Records from a collection:
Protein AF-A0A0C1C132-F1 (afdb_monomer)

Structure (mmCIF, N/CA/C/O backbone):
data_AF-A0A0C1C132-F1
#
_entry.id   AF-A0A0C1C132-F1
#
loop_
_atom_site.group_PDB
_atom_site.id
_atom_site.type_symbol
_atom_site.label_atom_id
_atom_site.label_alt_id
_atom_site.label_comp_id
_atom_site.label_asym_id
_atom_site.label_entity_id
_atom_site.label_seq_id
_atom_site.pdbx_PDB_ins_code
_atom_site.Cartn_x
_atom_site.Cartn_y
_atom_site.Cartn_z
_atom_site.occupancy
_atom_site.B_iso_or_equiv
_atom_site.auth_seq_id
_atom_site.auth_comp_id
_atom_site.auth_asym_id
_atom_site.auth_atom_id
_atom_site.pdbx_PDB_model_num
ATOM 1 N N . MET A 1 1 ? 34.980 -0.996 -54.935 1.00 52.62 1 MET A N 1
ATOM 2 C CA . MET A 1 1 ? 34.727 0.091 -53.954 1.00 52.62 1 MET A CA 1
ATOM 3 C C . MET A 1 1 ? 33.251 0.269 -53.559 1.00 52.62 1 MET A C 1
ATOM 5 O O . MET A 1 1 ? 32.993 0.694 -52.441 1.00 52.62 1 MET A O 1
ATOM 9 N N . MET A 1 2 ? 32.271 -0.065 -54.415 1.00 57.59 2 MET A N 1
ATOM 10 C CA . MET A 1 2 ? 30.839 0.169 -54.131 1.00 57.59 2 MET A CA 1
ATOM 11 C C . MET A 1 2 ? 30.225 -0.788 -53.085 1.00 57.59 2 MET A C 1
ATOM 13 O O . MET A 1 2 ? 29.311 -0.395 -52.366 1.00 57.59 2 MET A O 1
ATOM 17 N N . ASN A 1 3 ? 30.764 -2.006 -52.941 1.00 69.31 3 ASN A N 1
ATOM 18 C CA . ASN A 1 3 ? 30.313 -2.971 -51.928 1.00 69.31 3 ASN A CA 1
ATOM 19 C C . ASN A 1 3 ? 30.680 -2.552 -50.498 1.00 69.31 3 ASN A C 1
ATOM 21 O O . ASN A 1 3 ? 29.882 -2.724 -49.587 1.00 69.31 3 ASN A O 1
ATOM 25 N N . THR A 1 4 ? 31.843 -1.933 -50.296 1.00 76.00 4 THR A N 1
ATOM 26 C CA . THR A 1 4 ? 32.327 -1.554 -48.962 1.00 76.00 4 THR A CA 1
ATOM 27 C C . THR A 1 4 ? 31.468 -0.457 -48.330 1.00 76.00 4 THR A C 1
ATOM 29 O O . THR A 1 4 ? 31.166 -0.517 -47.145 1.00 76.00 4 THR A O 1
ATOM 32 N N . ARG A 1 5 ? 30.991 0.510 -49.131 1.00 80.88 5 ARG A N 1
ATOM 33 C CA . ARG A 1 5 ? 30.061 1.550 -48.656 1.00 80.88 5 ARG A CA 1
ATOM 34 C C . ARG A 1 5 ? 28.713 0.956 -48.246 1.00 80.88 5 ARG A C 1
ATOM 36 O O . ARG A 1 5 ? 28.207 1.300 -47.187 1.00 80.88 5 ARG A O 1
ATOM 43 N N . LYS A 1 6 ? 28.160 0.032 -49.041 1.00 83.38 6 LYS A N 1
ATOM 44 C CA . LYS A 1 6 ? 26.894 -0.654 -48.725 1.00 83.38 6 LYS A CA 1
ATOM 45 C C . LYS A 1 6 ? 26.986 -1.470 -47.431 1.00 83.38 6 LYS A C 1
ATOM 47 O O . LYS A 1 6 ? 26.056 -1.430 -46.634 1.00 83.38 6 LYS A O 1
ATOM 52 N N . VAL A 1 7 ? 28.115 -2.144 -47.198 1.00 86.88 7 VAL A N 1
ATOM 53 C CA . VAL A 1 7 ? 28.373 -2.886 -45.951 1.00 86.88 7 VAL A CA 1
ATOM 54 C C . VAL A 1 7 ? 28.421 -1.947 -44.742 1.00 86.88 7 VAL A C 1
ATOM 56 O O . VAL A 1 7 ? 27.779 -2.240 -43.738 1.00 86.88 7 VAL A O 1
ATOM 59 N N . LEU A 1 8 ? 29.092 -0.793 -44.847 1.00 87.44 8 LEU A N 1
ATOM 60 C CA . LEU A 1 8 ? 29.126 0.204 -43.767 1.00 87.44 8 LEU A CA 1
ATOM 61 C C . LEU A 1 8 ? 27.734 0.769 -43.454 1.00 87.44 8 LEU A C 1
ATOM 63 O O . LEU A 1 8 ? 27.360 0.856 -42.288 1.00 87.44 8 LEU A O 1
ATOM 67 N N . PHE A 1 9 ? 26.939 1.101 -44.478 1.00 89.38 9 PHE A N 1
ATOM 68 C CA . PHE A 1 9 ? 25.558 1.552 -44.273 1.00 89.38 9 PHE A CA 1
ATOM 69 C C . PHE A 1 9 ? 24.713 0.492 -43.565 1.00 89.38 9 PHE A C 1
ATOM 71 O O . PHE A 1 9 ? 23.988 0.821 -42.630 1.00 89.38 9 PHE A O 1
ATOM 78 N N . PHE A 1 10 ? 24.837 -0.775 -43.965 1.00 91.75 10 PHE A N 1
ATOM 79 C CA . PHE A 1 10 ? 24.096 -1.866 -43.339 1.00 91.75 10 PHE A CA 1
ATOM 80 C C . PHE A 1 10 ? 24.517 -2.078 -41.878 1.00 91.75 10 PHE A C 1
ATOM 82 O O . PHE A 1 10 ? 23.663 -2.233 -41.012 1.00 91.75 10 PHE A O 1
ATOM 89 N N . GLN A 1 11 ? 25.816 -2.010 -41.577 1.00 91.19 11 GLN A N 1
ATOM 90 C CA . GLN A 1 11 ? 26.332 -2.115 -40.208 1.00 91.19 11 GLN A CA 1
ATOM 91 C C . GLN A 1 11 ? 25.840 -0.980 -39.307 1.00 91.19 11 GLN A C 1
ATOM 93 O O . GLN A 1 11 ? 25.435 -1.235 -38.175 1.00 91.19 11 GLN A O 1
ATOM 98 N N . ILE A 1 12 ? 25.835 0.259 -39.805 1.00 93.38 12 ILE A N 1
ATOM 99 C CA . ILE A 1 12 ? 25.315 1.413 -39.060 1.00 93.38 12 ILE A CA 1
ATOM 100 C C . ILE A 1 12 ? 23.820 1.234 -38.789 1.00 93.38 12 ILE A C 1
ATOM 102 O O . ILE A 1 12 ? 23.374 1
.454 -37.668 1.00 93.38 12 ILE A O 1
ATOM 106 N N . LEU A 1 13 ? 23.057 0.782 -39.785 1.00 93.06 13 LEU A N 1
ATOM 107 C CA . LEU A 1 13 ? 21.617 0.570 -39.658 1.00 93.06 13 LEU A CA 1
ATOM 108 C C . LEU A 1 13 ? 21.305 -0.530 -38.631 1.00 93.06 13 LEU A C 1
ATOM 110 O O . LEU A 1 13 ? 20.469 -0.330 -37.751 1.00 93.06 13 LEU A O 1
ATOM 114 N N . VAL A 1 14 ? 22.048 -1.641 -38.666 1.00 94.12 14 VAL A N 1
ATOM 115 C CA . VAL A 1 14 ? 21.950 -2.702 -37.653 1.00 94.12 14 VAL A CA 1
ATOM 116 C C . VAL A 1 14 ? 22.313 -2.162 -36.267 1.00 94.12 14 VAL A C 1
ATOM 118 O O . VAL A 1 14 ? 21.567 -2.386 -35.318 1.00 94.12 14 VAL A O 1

▶ **Task directions**:
Every entry above needs to be copied exactly.

▶ **Your response**:
Protein AF-A0A0C1C132-F1 (afdb_monomer)

Structure (mmCIF, N/CA/C/O backbone):
data_AF-A0A0C1C132-F1
#
_entry.id   AF-A0A0C1C132-F1
#
loop_
_atom_site.group_PDB
_atom_site.id
_atom_site.type_symbol
_atom_site.label_atom_id
_atom_site.label_alt_id
_atom_site.label_comp_id
_atom_site.label_asym_id
_atom_site.label_entity_id
_atom_site.label_seq_id
_atom_site.pdbx_PDB_ins_code
_atom_site.Cartn_x
_atom_site.Cartn_y
_atom_site.Cartn_z
_atom_site.occupancy
_atom_site.B_iso_or_equiv
_atom_site.auth_seq_id
_atom_site.auth_comp_id
_atom_site.auth_asym_id
_atom_site.auth_atom_id
_atom_site.pdbx_PDB_model_num
ATOM 1 N N . MET A 1 1 ? 34.980 -0.996 -54.935 1.00 52.62 1 MET A N 1
ATOM 2 C CA . MET A 1 1 ? 34.727 0.091 -53.954 1.00 52.62 1 MET A CA 1
ATOM 3 C C . MET A 1 1 ? 33.251 0.269 -53.559 1.00 52.62 1 MET A C 1
ATOM 5 O O . MET A 1 1 ? 32.993 0.694 -52.441 1.00 52.62 1 MET A O 1
ATOM 9 N N . MET A 1 2 ? 32.271 -0.065 -54.415 1.00 57.59 2 MET A N 1
ATOM 10 C CA . MET A 1 2 ? 30.839 0.169 -54.131 1.00 57.59 2 MET A CA 1
ATOM 11 C C . MET A 1 2 ? 30.225 -0.788 -53.085 1.00 57.59 2 MET A C 1
ATOM 13 O O . MET A 1 2 ? 29.311 -0.395 -52.366 1.00 57.59 2 MET A O 1
ATOM 17 N N . ASN A 1 3 ? 30.764 -2.006 -52.941 1.00 69.31 3 ASN A N 1
ATOM 18 C CA . ASN A 1 3 ? 30.313 -2.971 -51.928 1.00 69.31 3 ASN A CA 1
ATOM 19 C C . ASN A 1 3 ? 30.680 -2.552 -50.498 1.00 69.31 3 ASN A C 1
ATOM 21 O O . ASN A 1 3 ? 29.882 -2.724 -49.587 1.00 69.31 3 ASN A O 1
ATOM 25 N N . THR A 1 4 ? 31.843 -1.933 -50.296 1.00 76.00 4 THR A N 1
ATOM 26 C CA . THR A 1 4 ? 32.327 -1.554 -48.962 1.00 76.00 4 THR A CA 1
ATOM 27 C C . THR A 1 4 ? 31.468 -0.457 -48.330 1.00 76.00 4 THR A C 1
ATOM 29 O O . THR A 1 4 ? 31.166 -0.517 -47.145 1.00 76.00 4 THR A O 1
ATOM 32 N N . ARG A 1 5 ? 30.991 0.510 -49.131 1.00 80.88 5 ARG A N 1
ATOM 33 C CA . ARG A 1 5 ? 30.061 1.550 -48.656 1.00 80.88 5 ARG A CA 1
ATOM 34 C C . ARG A 1 5 ? 28.713 0.956 -48.246 1.00 80.88 5 ARG A C 1
ATOM 36 O O . ARG A 1 5 ? 28.207 1.300 -47.187 1.00 80.88 5 ARG A O 1
ATOM 43 N N . LYS A 1 6 ? 28.160 0.032 -49.041 1.00 83.38 6 LYS A N 1
ATOM 44 C CA . LYS A 1 6 ? 26.894 -0.654 -48.725 1.00 83.38 6 LYS A CA 1
ATOM 45 C C . LYS A 1 6 ? 26.986 -1.470 -47.431 1.00 83.38 6 LYS A C 1
ATOM 47 O O . LYS A 1 6 ? 26.056 -1.430 -46.634 1.00 83.38 6 LYS A O 1
ATOM 52 N N . VAL A 1 7 ? 28.115 -2.144 -47.198 1.00 86.88 7 VAL A N 1
ATOM 53 C CA . VAL A 1 7 ? 28.373 -2.886 -45.951 1.00 86.88 7 VAL A CA 1
ATOM 54 C C . VAL A 1 7 ? 28.421 -1.947 -44.742 1.00 86.88 7 VAL A C 1
ATOM 56 O O . VAL A 1 7 ? 27.779 -2.240 -43.738 1.00 86.88 7 VAL A O 1
ATOM 59 N N . LEU A 1 8 ? 29.092 -0.793 -44.847 1.00 87.44 8 LEU A N 1
ATOM 60 C CA . LEU A 1 8 ? 29.126 0.204 -43.767 1.00 87.44 8 LEU A CA 1
ATOM 61 C C . LEU A 1 8 ? 27.734 0.769 -43.454 1.00 87.44 8 LEU A C 1
ATOM 63 O O . LEU A 1 8 ? 27.360 0.856 -42.288 1.00 87.44 8 LEU A O 1
ATOM 67 N N . PHE A 1 9 ? 26.939 1.101 -44.478 1.00 89.38 9 PHE A N 1
ATOM 68 C CA . PHE A 1 9 ? 25.558 1.552 -44.273 1.00 89.38 9 PHE A CA 1
ATOM 69 C C . PHE A 1 9 ? 24.713 0.492 -43.565 1.00 89.38 9 PHE A C 1
ATOM 71 O O . PHE A 1 9 ? 23.988 0.821 -42.630 1.00 89.38 9 PHE A O 1
ATOM 78 N N . PHE A 1 10 ? 24.837 -0.775 -43.965 1.00 91.75 10 PHE A N 1
ATOM 79 C CA . PHE A 1 10 ? 24.096 -1.866 -43.339 1.00 91.75 10 PHE A CA 1
ATOM 80 C C . PHE A 1 10 ? 24.517 -2.078 -41.878 1.00 91.75 10 PHE A C 1
ATOM 82 O O . PHE A 1 10 ? 23.663 -2.233 -41.012 1.00 91.75 10 PHE A O 1
ATOM 89 N N . GLN A 1 11 ? 25.816 -2.010 -41.577 1.00 91.19 11 GLN A N 1
ATOM 90 C CA . GLN A 1 11 ? 26.332 -2.115 -40.208 1.00 91.19 11 GLN A CA 1
ATOM 91 C C . GLN A 1 11 ? 25.840 -0.980 -39.307 1.00 91.19 11 GLN A C 1
ATOM 93 O O . GLN A 1 11 ? 25.435 -1.235 -38.175 1.00 91.19 11 GLN A O 1
ATOM 98 N N . ILE A 1 12 ? 25.835 0.259 -39.805 1.00 93.38 12 ILE A N 1
ATOM 99 C CA . ILE A 1 12 ? 25.315 1.413 -39.060 1.00 93.38 12 ILE A CA 1
ATOM 100 C C . ILE A 1 12 ? 23.820 1.234 -38.789 1.00 93.38 12 ILE A C 1
ATOM 102 O O . ILE A 1 12 ? 23.374 1
.454 -37.668 1.00 93.38 12 ILE A O 1
ATOM 106 N N . LEU A 1 13 ? 23.057 0.782 -39.785 1.00 93.06 13 LEU A N 1
ATOM 107 C CA . LEU A 1 13 ? 21.617 0.570 -39.658 1.00 93.06 13 LEU A CA 1
ATOM 108 C C . LEU A 1 13 ? 21.305 -0.530 -38.631 1.00 93.06 13 LEU A C 1
ATOM 110 O O . LEU A 1 13 ? 20.469 -0.330 -37.751 1.00 93.06 13 LEU A O 1
ATOM 114 N N . VAL A 1 14 ? 22.048 -1.641 -38.666 1.00 94.12 14 VAL A N 1
ATOM 115 C CA . VAL A 1 14 ? 21.950 -2.702 -37.653 1.00 94.12 14 VAL A CA 1
ATOM 116 C C . VAL A 1 14 ? 22.313 -2.162 -36.267 1.00 94.12 14 VAL A C 1
ATOM 118 O O . VAL A 1 14 ? 21.567 -2.386 -35.318 1.00 94.12 14 VAL A O 1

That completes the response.